## Task statement
Below are entries. Copy exactly the lines running from the line that holds "ATOM 198 C C" to the line that holds "ATOM 207 O O", with both ends included.

[Excerpts from a dataset]
===

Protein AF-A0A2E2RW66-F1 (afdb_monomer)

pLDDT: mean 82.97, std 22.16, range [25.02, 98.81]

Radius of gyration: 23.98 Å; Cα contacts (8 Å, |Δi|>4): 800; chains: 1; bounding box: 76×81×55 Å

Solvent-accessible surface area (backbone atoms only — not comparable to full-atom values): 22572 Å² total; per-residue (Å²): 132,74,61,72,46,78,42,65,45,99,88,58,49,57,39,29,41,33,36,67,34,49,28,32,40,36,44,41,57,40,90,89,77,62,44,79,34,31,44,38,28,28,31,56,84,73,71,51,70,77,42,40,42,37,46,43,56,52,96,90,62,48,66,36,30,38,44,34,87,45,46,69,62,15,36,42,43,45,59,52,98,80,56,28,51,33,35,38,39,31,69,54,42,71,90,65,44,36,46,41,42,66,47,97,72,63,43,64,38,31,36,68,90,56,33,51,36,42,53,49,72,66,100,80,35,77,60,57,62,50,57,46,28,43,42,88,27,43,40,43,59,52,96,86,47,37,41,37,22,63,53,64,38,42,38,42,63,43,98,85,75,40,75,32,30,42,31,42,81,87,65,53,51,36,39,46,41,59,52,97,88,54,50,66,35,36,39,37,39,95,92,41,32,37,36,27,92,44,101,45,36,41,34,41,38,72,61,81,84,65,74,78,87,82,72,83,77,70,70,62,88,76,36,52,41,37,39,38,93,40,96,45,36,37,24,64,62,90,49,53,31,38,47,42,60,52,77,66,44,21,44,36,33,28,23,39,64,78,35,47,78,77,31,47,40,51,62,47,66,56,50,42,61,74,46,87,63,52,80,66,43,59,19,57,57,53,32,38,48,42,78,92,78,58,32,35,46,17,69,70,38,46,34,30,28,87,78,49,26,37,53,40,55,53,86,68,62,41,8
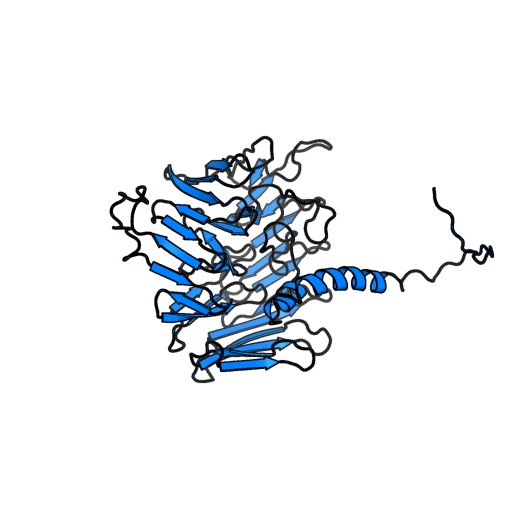4,44,86,47,38,42,80,37,40,26,52,38,28,74,46,18,48,83,46,21,46,38,68,58,38,59,42,33,37,45,42,70,54,52,47,49,68,71,50,53,96,47,93,73,50,62,70,51,50,63,56,50,52,66,55,55,60,59,60,75,66,63,79,78,76,88,82,80,92,78,90,83,88,85,88,85,88,90,85,88,86,88,81,90,130

Nearest PDB structures (foldseek):
  6sup-assembly1_A  TM=7.625E-01  e=3.632E-21  Photorhabdus luminescens
  6suf-assembly1_F  TM=7.823E-01  e=4.605E-19  Photorhabdus luminescens
  8qja-assembly4_D  TM=8.142E-01  e=4.060E-18  Advenella mimigardefordensis DPN7
  8qja-assembly1_A  TM=8.184E-01  e=6.995E-18  Advenella mimigardefordensis DPN7
  6h6e-assembly1_F  TM=7.562E-01  e=4.526E-18  Photorhabdus luminescens

Foldseek 3Di:
DFWPDFDADPVQFTQKTQGLLQKIWGWDADPPPRHTQWIWIAFNVRPDTPWIWGFDADPVGATQWIDIPDLQQIWGWDADPLLFTAWIARRPDRVLIWGWDADPQLAIQAIPLFGGWAAQDDPPGPQRLQTCDTRQFGFDADPQRFTCGRRAWGWDADPVRHTQWIQGNVRWIWGWDADPVQFTQWIQTPQAIWGDPDPFKIKRQDDDPDPPPVPPPPRSPPIFIWGCPDLQWIDRDPWIKGFDADLLRFGAFIATSNRDTPFGWHARLLGHTPDDRDPDQLGQSRFGQDPVRCWTCLRNFIDRSSSQWTSGFAPDDCPPAQQHDSRIHALSNNSSFWHRSNSGGIDGSVVSSVVNRDPDPVVVVVVVVVVVVVVVVVVVVPPPPDDDDDDDDDDDDDDDDDD

Mean predicted aligned error: 10.27 Å

Structure (mmCIF, N/CA/C/O backbone):
data_AF-A0A2E2RW66-F1
#
_entry.id   AF-A0A2E2RW66-F1
#
loop_
_atom_site.group_PDB
_atom_site.id
_atom_site.type_symbol
_atom_site.label_atom_id
_atom_site.label_alt_id
_atom_site.label_comp_id
_atom_site.label_asym_id
_atom_site.label_entity_id
_atom_site.label_seq_id
_atom_site.pdbx_PDB_ins_code
_atom_site.Cartn_x
_atom_site.Cartn_y
_atom_site.Cartn_z
_atom_site.occupancy
_atom_site.B_iso_or_equiv
_atom_site.auth_seq_id
_atom_site.auth_comp_id
_atom_site.auth_asym_id
_atom_site.auth_atom_id
_atom_site.pdbx_PDB_model_num
ATOM 1 N N . MET A 1 1 ? -5.185 0.413 30.596 1.00 34.66 1 MET A N 1
ATOM 2 C CA . MET A 1 1 ? -5.707 -0.905 30.176 1.00 34.66 1 MET A CA 1
ATOM 3 C C . MET A 1 1 ? -6.497 -0.659 28.896 1.00 34.66 1 MET A C 1
ATOM 5 O O . MET A 1 1 ? -7.471 0.074 28.973 1.00 34.66 1 MET A O 1
ATOM 9 N N . LEU A 1 2 ? -5.995 -1.081 27.727 1.00 49.78 2 LEU A N 1
ATOM 10 C CA . LEU A 1 2 ? -6.484 -0.613 26.408 1.00 49.78 2 LEU A CA 1
ATOM 11 C C . LEU A 1 2 ? -7.081 -1.725 25.517 1.00 49.78 2 LEU A C 1
ATOM 13 O O . LEU A 1 2 ? -7.758 -1.418 24.545 1.00 49.78 2 LEU A O 1
ATOM 17 N N . ALA A 1 3 ? -6.966 -2.989 25.931 1.00 52.75 3 ALA A N 1
ATOM 18 C CA . ALA A 1 3 ? -7.875 -4.075 25.567 1.00 52.75 3 ALA A CA 1
ATOM 19 C C . ALA A 1 3 ? -8.544 -4.571 26.858 1.00 52.75 3 ALA A C 1
ATOM 21 O O . ALA A 1 3 ? -7.875 -4.706 27.887 1.00 52.75 3 ALA A O 1
ATOM 22 N N . ALA A 1 4 ? -9.859 -4.789 26.828 1.00 56.22 4 ALA A N 1
ATOM 23 C CA . ALA A 1 4 ? -10.610 -5.290 27.980 1.00 56.22 4 ALA A CA 1
ATOM 24 C C . ALA A 1 4 ? -10.517 -6.822 28.099 1.00 56.22 4 ALA A C 1
ATOM 26 O O . ALA A 1 4 ? -10.703 -7.365 29.186 1.00 56.22 4 ALA A O 1
ATOM 27 N N . GLY A 1 5 ? -10.199 -7.516 27.000 1.00 60.09 5 GLY A N 1
ATOM 28 C CA . GLY A 1 5 ? -9.910 -8.947 26.993 1.00 60.09 5 GLY A CA 1
ATOM 29 C C . GLY A 1 5 ? -9.591 -9.483 25.596 1.00 60.09 5 GLY A C 1
ATOM 30 O O . GLY A 1 5 ? -10.109 -8.978 24.598 1.00 60.09 5 GLY A O 1
ATOM 31 N N . LEU A 1 6 ? -8.756 -10.521 25.555 1.00 67.25 6 LEU A N 1
ATOM 32 C CA . LEU A 1 6 ? -8.496 -11.350 24.381 1.00 67.25 6 LEU A CA 1
ATOM 33 C C . LEU A 1 6 ? -9.107 -12.728 24.596 1.00 67.25 6 LEU A C 1
ATOM 35 O O . LEU A 1 6 ? -9.028 -13.282 25.693 1.00 67.25 6 LEU A O 1
ATOM 39 N N . VAL A 1 7 ? -9.705 -13.278 23.547 1.00 65.38 7 VAL A N 1
ATOM 40 C CA . VAL A 1 7 ? -10.183 -14.660 23.535 1.00 65.38 7 VAL A CA 1
ATOM 41 C C . VAL A 1 7 ? -9.370 -15.409 22.493 1.00 65.38 7 VAL A C 1
ATOM 43 O O . VAL A 1 7 ? -9.375 -15.015 21.331 1.00 65.38 7 VAL A O 1
ATOM 46 N N . GLY A 1 8 ? -8.668 -16.461 22.908 1.00 59.44 8 GLY A N 1
ATOM 47 C CA . GLY A 1 8 ? -7.896 -17.331 22.021 1.00 59.44 8 GLY A CA 1
ATOM 48 C C . GLY A 1 8 ? -8.613 -18.647 21.714 1.00 59.44 8 GLY A C 1
ATOM 49 O O . GLY A 1 8 ? -9.486 -19.081 22.467 1.00 59.44 8 GLY A O 1
ATOM 50 N N . GLU A 1 9 ? -8.231 -19.283 20.612 1.00 56.41 9 GLU A N 1
ATOM 51 C CA . GLU A 1 9 ? -8.463 -20.700 20.338 1.00 56.41 9 GLU A CA 1
ATOM 52 C C . GLU A 1 9 ? -7.385 -21.560 21.025 1.00 56.41 9 GLU A C 1
ATOM 54 O O . GLU A 1 9 ? -6.337 -21.066 21.448 1.00 56.41 9 GLU A O 1
ATOM 59 N N . ALA A 1 10 ? -7.629 -22.870 21.135 1.00 53.09 10 ALA A N 1
ATOM 60 C CA . ALA A 1 10 ? -6.709 -23.804 21.795 1.00 53.09 10 ALA A CA 1
ATOM 61 C C . ALA A 1 10 ? -5.326 -23.914 21.115 1.00 53.09 10 ALA A C 1
ATOM 63 O O . ALA A 1 10 ? -4.374 -24.366 21.745 1.00 53.09 10 ALA A O 1
ATOM 64 N N . ASP A 1 11 ? -5.210 -23.494 19.854 1.00 56.59 11 ASP A N 1
ATOM 65 C CA . ASP A 1 11 ? -3.964 -23.451 19.078 1.00 56.59 11 ASP A CA 1
ATOM 66 C C . ASP A 1 11 ? -3.228 -22.099 19.168 1.00 56.59 11 ASP A C 1
ATOM 68 O O . ASP A 1 11 ? -2.173 -21.924 18.557 1.00 56.59 11 ASP A O 1
ATOM 72 N N . GLY A 1 12 ? -3.750 -21.150 19.953 1.00 62.66 12 GLY A N 1
ATOM 73 C CA . GLY A 1 12 ? -3.144 -19.838 20.183 1.00 62.66 12 GLY A CA 1
ATOM 74 C C . GLY A 1 12 ? -3.593 -18.740 19.216 1.00 62.66 12 GLY A C 1
ATOM 75 O O . GLY A 1 12 ? -3.150 -17.606 19.372 1.00 62.66 12 GLY A O 1
ATOM 76 N N . GLN A 1 13 ? -4.481 -19.026 18.255 1.00 67.81 13 GLN A N 1
ATOM 77 C CA . GLN A 1 13 ? -5.049 -17.986 17.391 1.00 67.81 13 GLN A CA 1
ATOM 78 C C . GLN A 1 13 ? -6.012 -17.081 18.168 1.00 67.81 13 GLN A C 1
ATOM 80 O O . GLN A 1 13 ? -6.828 -17.560 18.955 1.00 67.81 13 GLN A O 1
ATOM 85 N N . THR A 1 14 ? -5.977 -15.770 17.921 1.00 75.75 14 THR A N 1
ATOM 86 C CA . THR A 1 14 ? -6.942 -14.839 18.523 1.00 75.75 14 THR A CA 1
ATOM 87 C C . THR A 1 14 ? -8.313 -15.014 17.864 1.00 75.75 14 THR A C 1
ATOM 89 O O . THR A 1 14 ? -8.493 -14.732 16.686 1.00 75.75 14 THR A O 1
ATOM 92 N N . LYS A 1 15 ? -9.302 -15.465 18.639 1.00 81.25 15 LYS A N 1
ATOM 93 C CA . LYS A 1 15 ? -10.714 -15.626 18.251 1.00 81.25 15 LYS A CA 1
ATOM 94 C C . LYS A 1 15 ? -11.490 -14.311 18.323 1.00 81.25 15 LYS A C 1
ATOM 96 O O . LYS A 1 15 ? -12.491 -14.123 17.632 1.00 81.25 15 LYS A O 1
ATOM 101 N N . GLY A 1 16 ? -11.052 -13.388 19.175 1.00 85.81 16 GLY A N 1
ATOM 102 C CA . GLY A 1 16 ? -11.626 -12.054 19.230 1.00 85.81 16 GLY A CA 1
ATOM 103 C C . GLY A 1 16 ? -10.973 -11.128 20.244 1.00 85.81 16 GLY A C 1
ATOM 104 O O . GLY A 1 16 ? -10.306 -11.559 21.187 1.00 85.81 16 GLY A O 1
ATOM 105 N N . ILE A 1 17 ? -11.221 -9.840 20.039 1.00 89.06 17 ILE A N 1
ATOM 106 C CA . ILE A 1 17 ? -10.689 -8.722 20.810 1.00 89.06 17 ILE A CA 1
ATOM 107 C C . ILE A 1 17 ? -11.868 -7.887 21.279 1.00 89.06 17 ILE A C 1
ATOM 109 O O . ILE A 1 17 ? -12.702 -7.471 20.477 1.00 89.06 17 ILE A O 1
ATOM 113 N N . ARG A 1 18 ? -11.943 -7.632 22.586 1.00 90.62 18 ARG A N 1
ATOM 114 C CA . ARG A 1 18 ? -12.869 -6.648 23.151 1.00 90.62 18 ARG A CA 1
ATOM 115 C C . ARG A 1 18 ? -12.087 -5.400 23.527 1.00 90.62 18 ARG A C 1
ATOM 117 O O . ARG A 1 18 ? -11.260 -5.437 24.443 1.00 90.62 18 ARG A O 1
ATOM 124 N N . TYR A 1 19 ? -12.372 -4.295 22.853 1.00 91.50 19 TYR A N 1
ATOM 125 C CA . TYR A 1 19 ? -11.727 -3.015 23.116 1.00 91.50 19 TYR A CA 1
ATOM 126 C C . TYR A 1 19 ? -12.392 -2.280 24.285 1.00 91.50 19 TYR A C 1
ATOM 128 O O . TYR A 1 19 ? -13.527 -2.565 24.675 1.00 91.50 19 TYR A O 1
ATOM 136 N N . ALA A 1 20 ? -11.668 -1.322 24.868 1.00 89.56 20 ALA A N 1
ATOM 137 C CA . ALA A 1 20 ? -12.139 -0.561 26.027 1.00 89.56 20 ALA A CA 1
ATOM 138 C C . ALA A 1 20 ? -13.366 0.324 25.726 1.00 89.56 20 ALA A C 1
ATOM 140 O O . ALA A 1 20 ? -14.143 0.603 26.635 1.00 89.56 20 ALA A O 1
ATOM 141 N N . ASN A 1 21 ? -13.566 0.722 24.465 1.00 92.19 21 ASN A N 1
ATOM 142 C CA . ASN A 1 21 ? -14.739 1.479 24.013 1.00 92.19 21 ASN A CA 1
ATOM 143 C C . ASN A 1 21 ? -15.983 0.598 23.771 1.00 92.19 21 ASN A C 1
ATOM 145 O O . ASN A 1 21 ? -16.995 1.084 23.279 1.00 92.19 21 ASN A O 1
ATOM 149 N N . GLY A 1 22 ? -15.918 -0.700 24.091 1.00 93.69 22 GLY A N 1
ATOM 150 C CA . GLY A 1 22 ? -17.031 -1.642 23.958 1.00 93.69 22 GLY A CA 1
ATOM 151 C C . GLY A 1 22 ? -17.144 -2.323 22.593 1.00 93.69 22 GLY A C 1
ATOM 152 O O . GLY A 1 22 ? -17.830 -3.342 22.510 1.00 93.69 22 GLY A O 1
ATOM 153 N N . VAL A 1 23 ? -16.439 -1.831 21.567 1.00 96.38 23 VAL A N 1
ATOM 154 C CA . VAL A 1 23 ? -16.366 -2.467 20.243 1.00 96.38 23 VAL A CA 1
ATOM 155 C C . VAL A 1 23 ? -15.673 -3.827 20.357 1.00 96.38 23 VAL A C 1
ATOM 157 O O . VAL A 1 23 ? -14.747 -4.013 21.156 1.00 96.38 23 VAL A O 1
ATOM 160 N N . VAL A 1 24 ? -16.130 -4.798 19.569 1.00 95.44 24 VAL A N 1
ATOM 161 C CA . VAL A 1 24 ? -15.585 -6.160 19.551 1.00 95.44 24 VAL A CA 1
ATOM 162 C C . VAL A 1 24 ? -15.237 -6.559 18.129 1.00 95.44 24 VAL A C 1
ATOM 164 O O . VAL A 1 24 ? -16.111 -6.513 17.275 1.00 95.44 24 VAL A O 1
ATOM 167 N N . THR A 1 25 ? -14.017 -7.040 17.900 1.00 95.50 25 THR A N 1
ATOM 168 C CA . THR A 1 25 ? -13.632 -7.695 16.640 1.00 95.50 25 THR A CA 1
ATOM 169 C C . THR A 1 25 ? -13.528 -9.200 16.858 1.00 95.50 25 THR A C 1
ATOM 171 O O . THR A 1 25 ? -12.970 -9.653 17.857 1.00 95.50 25 THR A O 1
ATOM 174 N N . ARG A 1 26 ? -14.096 -9.994 15.952 1.00 93.88 26 ARG A N 1
ATOM 175 C CA . ARG A 1 26 ? -14.115 -11.459 15.977 1.00 93.88 26 ARG A CA 1
ATOM 176 C C . ARG A 1 26 ? -13.459 -12.015 14.729 1.00 93.88 26 ARG A C 1
ATOM 178 O O . ARG A 1 26 ? -13.643 -11.483 13.638 1.00 93.88 26 ARG A O 1
ATOM 185 N N . PHE A 1 27 ? -12.777 -13.137 14.900 1.00 92.44 27 PHE A N 1
ATOM 186 C CA . PHE A 1 27 ? -12.103 -13.859 13.832 1.00 92.44 27 PHE A CA 1
ATOM 187 C C . PHE A 1 27 ? -12.691 -15.261 13.728 1.00 92.44 27 PHE A C 1
ATOM 189 O O . PHE A 1 27 ? -12.821 -15.971 14.727 1.00 92.44 27 PHE A O 1
ATOM 196 N N . THR A 1 28 ? -13.066 -15.659 12.515 1.00 92.62 28 THR A N 1
ATOM 197 C CA . THR A 1 28 ? -13.532 -17.020 12.226 1.00 92.62 28 THR A CA 1
ATOM 198 C C . THR A 1 28 ? -12.518 -17.716 11.344 1.00 92.62 28 THR A C 1
ATOM 200 O O . THR A 1 28 ? -12.124 -17.176 10.310 1.00 92.62 28 THR A O 1
ATOM 203 N N . PHE A 1 29 ? -12.135 -18.934 11.711 1.00 89.81 29 PHE A N 1
ATOM 204 C CA . PHE A 1 29 ? -11.152 -19.724 10.979 1.00 89.81 29 PHE A CA 1
ATOM 205 C C . PHE A 1 29 ? -11.774 -21.007 10.431 1.00 89.81 29 PHE A C 1
ATOM 207 O O . PHE A 1 29 ? -12.668 -21.583 11.055 1.00 89.81 29 PHE A O 1
ATOM 214 N N . SER A 1 30 ? -11.274 -21.478 9.286 1.00 88.69 30 SER A N 1
ATOM 215 C CA . SER A 1 30 ? -11.613 -22.805 8.766 1.00 88.69 30 SER A CA 1
ATOM 216 C C . SER A 1 30 ? -11.244 -23.876 9.807 1.00 88.69 30 SER A C 1
ATOM 218 O O . SER A 1 30 ? -10.129 -23.836 10.340 1.00 88.69 30 SER A O 1
ATOM 220 N N . PRO A 1 31 ? -12.137 -24.837 10.101 1.00 84.69 31 PRO A N 1
ATOM 221 C CA . PRO A 1 31 ? -11.854 -25.880 11.080 1.00 84.69 31 PRO A CA 1
ATOM 222 C C . PRO A 1 31 ? -10.672 -26.766 10.668 1.00 84.69 31 PRO A C 1
ATOM 224 O O . PRO A 1 31 ? -9.857 -27.117 11.515 1.00 84.69 31 PRO A O 1
ATOM 227 N N . GLU A 1 32 ? -10.542 -27.081 9.377 1.00 86.56 32 GLU A N 1
ATOM 228 C CA . GLU A 1 32 ? -9.525 -28.003 8.864 1.00 86.56 32 GLU A CA 1
ATOM 229 C C . GLU A 1 32 ? -8.224 -27.291 8.496 1.00 86.56 32 GLU A C 1
ATOM 231 O O . GLU A 1 32 ? -7.142 -27.767 8.826 1.00 86.56 32 GLU A O 1
ATOM 236 N N . ARG A 1 33 ? -8.319 -26.158 7.789 1.00 85.31 33 ARG A N 1
ATOM 237 C CA . ARG A 1 33 ? -7.143 -25.470 7.229 1.00 85.31 33 ARG A CA 1
ATOM 238 C C . ARG A 1 33 ? -6.628 -24.329 8.097 1.00 85.31 33 ARG A C 1
ATOM 240 O O . ARG A 1 33 ? -5.571 -23.784 7.804 1.00 85.31 33 ARG A O 1
ATOM 247 N N . ARG A 1 34 ? -7.383 -23.943 9.134 1.00 84.31 34 ARG A N 1
ATOM 248 C CA . ARG A 1 34 ? -7.061 -22.842 10.062 1.00 84.31 34 ARG A CA 1
ATOM 249 C C . ARG A 1 34 ? -6.847 -21.479 9.391 1.00 84.31 34 ARG A C 1
ATOM 251 O O . ARG A 1 34 ? -6.324 -20.561 10.012 1.00 84.31 34 ARG A O 1
ATOM 258 N N . TRP A 1 35 ? -7.284 -21.324 8.141 1.00 88.19 35 TRP A N 1
ATOM 259 C CA . TRP A 1 35 ? -7.283 -20.047 7.431 1.00 88.19 35 TRP A CA 1
ATOM 260 C C . TRP A 1 35 ? -8.331 -19.107 7.996 1.00 88.19 35 TRP A C 1
ATOM 262 O O . TRP A 1 35 ? -9.448 -19.541 8.279 1.00 88.19 35 TRP A O 1
ATOM 272 N N . LEU A 1 36 ? -8.011 -17.817 8.078 1.00 90.50 36 LEU A N 1
ATOM 273 C CA . LEU A 1 36 ? -9.003 -16.794 8.376 1.00 90.50 36 LEU A CA 1
ATOM 274 C C . LEU A 1 36 ? -10.065 -16.757 7.266 1.00 90.50 36 LEU A C 1
ATOM 276 O O . LEU A 1 36 ? -9.749 -16.586 6.084 1.00 90.50 36 LEU A O 1
ATOM 280 N N . THR A 1 37 ? -11.317 -16.933 7.681 1.00 93.94 37 THR A N 1
ATOM 281 C CA . THR A 1 37 ? -12.522 -16.998 6.836 1.00 93.94 37 THR A CA 1
ATOM 282 C C . THR A 1 37 ? -13.485 -15.846 7.086 1.00 93.94 37 THR A C 1
ATOM 284 O O . THR A 1 37 ? -14.288 -15.555 6.208 1.00 93.94 37 THR A O 1
ATOM 287 N N . ARG A 1 38 ? -13.403 -15.158 8.234 1.00 96.38 38 ARG A N 1
ATOM 288 C CA . ARG A 1 38 ? -14.203 -13.953 8.490 1.00 96.38 38 ARG A CA 1
ATOM 289 C C . ARG A 1 38 ? -13.566 -13.039 9.534 1.00 96.38 38 ARG A C 1
ATOM 291 O O . ARG A 1 38 ? -13.069 -13.551 10.538 1.00 96.38 38 ARG A O 1
ATOM 298 N N . ILE A 1 39 ? -13.624 -11.724 9.323 1.00 96.88 39 ILE A N 1
ATOM 299 C CA . ILE A 1 39 ? -13.396 -10.694 10.351 1.00 96.88 39 ILE A CA 1
ATOM 300 C C . ILE A 1 39 ? -14.698 -9.921 10.529 1.00 96.88 39 ILE A C 1
ATOM 302 O O . ILE A 1 39 ? -15.196 -9.346 9.569 1.00 96.88 39 ILE A O 1
ATOM 306 N N . GLU A 1 40 ? -15.226 -9.883 11.748 1.00 97.50 40 GLU A N 1
ATOM 307 C CA . GLU A 1 40 ? -16.466 -9.172 12.076 1.00 97.50 40 GLU A CA 1
ATOM 308 C C . GLU A 1 40 ? -16.210 -8.195 13.229 1.00 97.50 40 GLU A C 1
ATOM 310 O O . GLU A 1 40 ? -15.812 -8.616 14.315 1.00 97.50 40 GLU A O 1
ATOM 315 N N . THR A 1 41 ? -16.453 -6.903 13.015 1.00 97.75 41 THR A N 1
ATOM 316 C CA . THR A 1 41 ? -16.374 -5.856 14.043 1.00 97.75 41 THR A CA 1
ATOM 317 C C . THR A 1 41 ? -17.777 -5.388 14.402 1.00 97.75 41 THR A C 1
ATOM 319 O O . THR A 1 41 ? -18.537 -4.961 13.538 1.00 97.75 41 THR A O 1
ATOM 322 N N . ILE A 1 42 ? -18.121 -5.442 15.687 1.00 97.94 42 ILE A N 1
ATOM 323 C CA . ILE A 1 42 ? -19.459 -5.181 16.224 1.00 97.94 42 ILE A CA 1
ATOM 324 C C . ILE A 1 42 ? -19.402 -3.989 17.174 1.00 97.94 42 ILE A C 1
ATOM 326 O O . ILE A 1 42 ? -18.523 -3.914 18.039 1.00 97.94 42 ILE A O 1
ATOM 330 N N . ALA A 1 43 ? -20.362 -3.081 17.028 1.00 97.94 43 ALA A N 1
ATOM 331 C CA . ALA A 1 43 ? -20.525 -1.899 17.859 1.00 97.94 43 ALA A CA 1
ATOM 332 C C . ALA A 1 43 ? -20.775 -2.248 19.345 1.00 97.94 43 ALA A C 1
ATOM 334 O O . ALA A 1 43 ? -21.106 -3.392 19.680 1.00 97.94 43 ALA A O 1
ATOM 335 N N . PRO A 1 44 ? -20.678 -1.266 20.265 1.00 96.56 44 PRO A N 1
ATOM 336 C CA . PRO A 1 44 ? -20.889 -1.505 21.696 1.00 96.56 44 PRO A CA 1
ATOM 337 C C . PRO A 1 44 ? -22.292 -2.014 22.066 1.00 96.56 44 PRO A C 1
ATOM 339 O O . PRO A 1 44 ? -22.463 -2.592 23.138 1.00 96.56 44 PRO A O 1
ATOM 342 N N . ASP A 1 45 ? -23.287 -1.829 21.190 1.00 95.81 45 ASP A N 1
ATOM 343 C CA . ASP A 1 45 ? -24.642 -2.372 21.359 1.00 95.81 45 ASP A CA 1
ATOM 344 C C . ASP A 1 45 ? -24.705 -3.910 21.241 1.00 95.81 45 ASP A C 1
ATOM 346 O O . ASP A 1 45 ? -25.702 -4.521 21.623 1.00 95.81 45 ASP A O 1
ATOM 350 N N . GLY A 1 46 ? -23.633 -4.540 20.746 1.00 94.12 46 GLY A N 1
ATOM 351 C CA . GLY A 1 46 ? -23.517 -5.983 20.563 1.00 94.12 46 GLY A CA 1
ATOM 352 C C . GLY A 1 46 ? -24.324 -6.551 19.394 1.00 94.12 46 GLY A C 1
ATOM 353 O O . GLY A 1 46 ? -24.393 -7.776 19.275 1.00 94.12 46 GLY A O 1
ATOM 354 N N . VAL A 1 47 ? -24.924 -5.703 18.553 1.00 94.12 47 VAL A N 1
ATOM 355 C CA . VAL A 1 47 ? -25.826 -6.100 17.459 1.00 94.12 47 VAL A CA 1
ATOM 356 C C . VAL A 1 47 ? -25.401 -5.493 16.125 1.00 94.12 47 VAL A C 1
ATOM 358 O O . VAL A 1 47 ? -25.420 -6.190 15.113 1.00 94.12 47 VAL A O 1
ATOM 361 N N . THR A 1 48 ? -25.011 -4.221 16.099 1.00 97.25 48 THR A N 1
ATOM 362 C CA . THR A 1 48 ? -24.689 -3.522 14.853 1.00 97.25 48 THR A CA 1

===

## Output for this task
ATOM 198 C C . THR A 1 28 ? -12.518 -17.716 11.344 1.00 92.62 28 THR A C 1
ATOM 200 O O . THR A 1 28 ? -12.124 -17.176 10.310 1.00 92.62 28 THR A O 1
ATOM 203 N N . PHE A 1 29 ? -12.135 -18.934 11.711 1.00 89.81 29 PHE A N 1
ATOM 204 C CA . PHE A 1 29 ? -11.152 -19.724 10.979 1.00 89.81 29 PHE A CA 1
ATOM 205 C C . PHE A 1 29 ? -11.774 -21.007 10.431 1.00 89.81 29 PHE A C 1
ATOM 207 O O . PHE A 1 29 ? -12.668 -21.583 11.055 1.00 89.81 29 PHE A O 1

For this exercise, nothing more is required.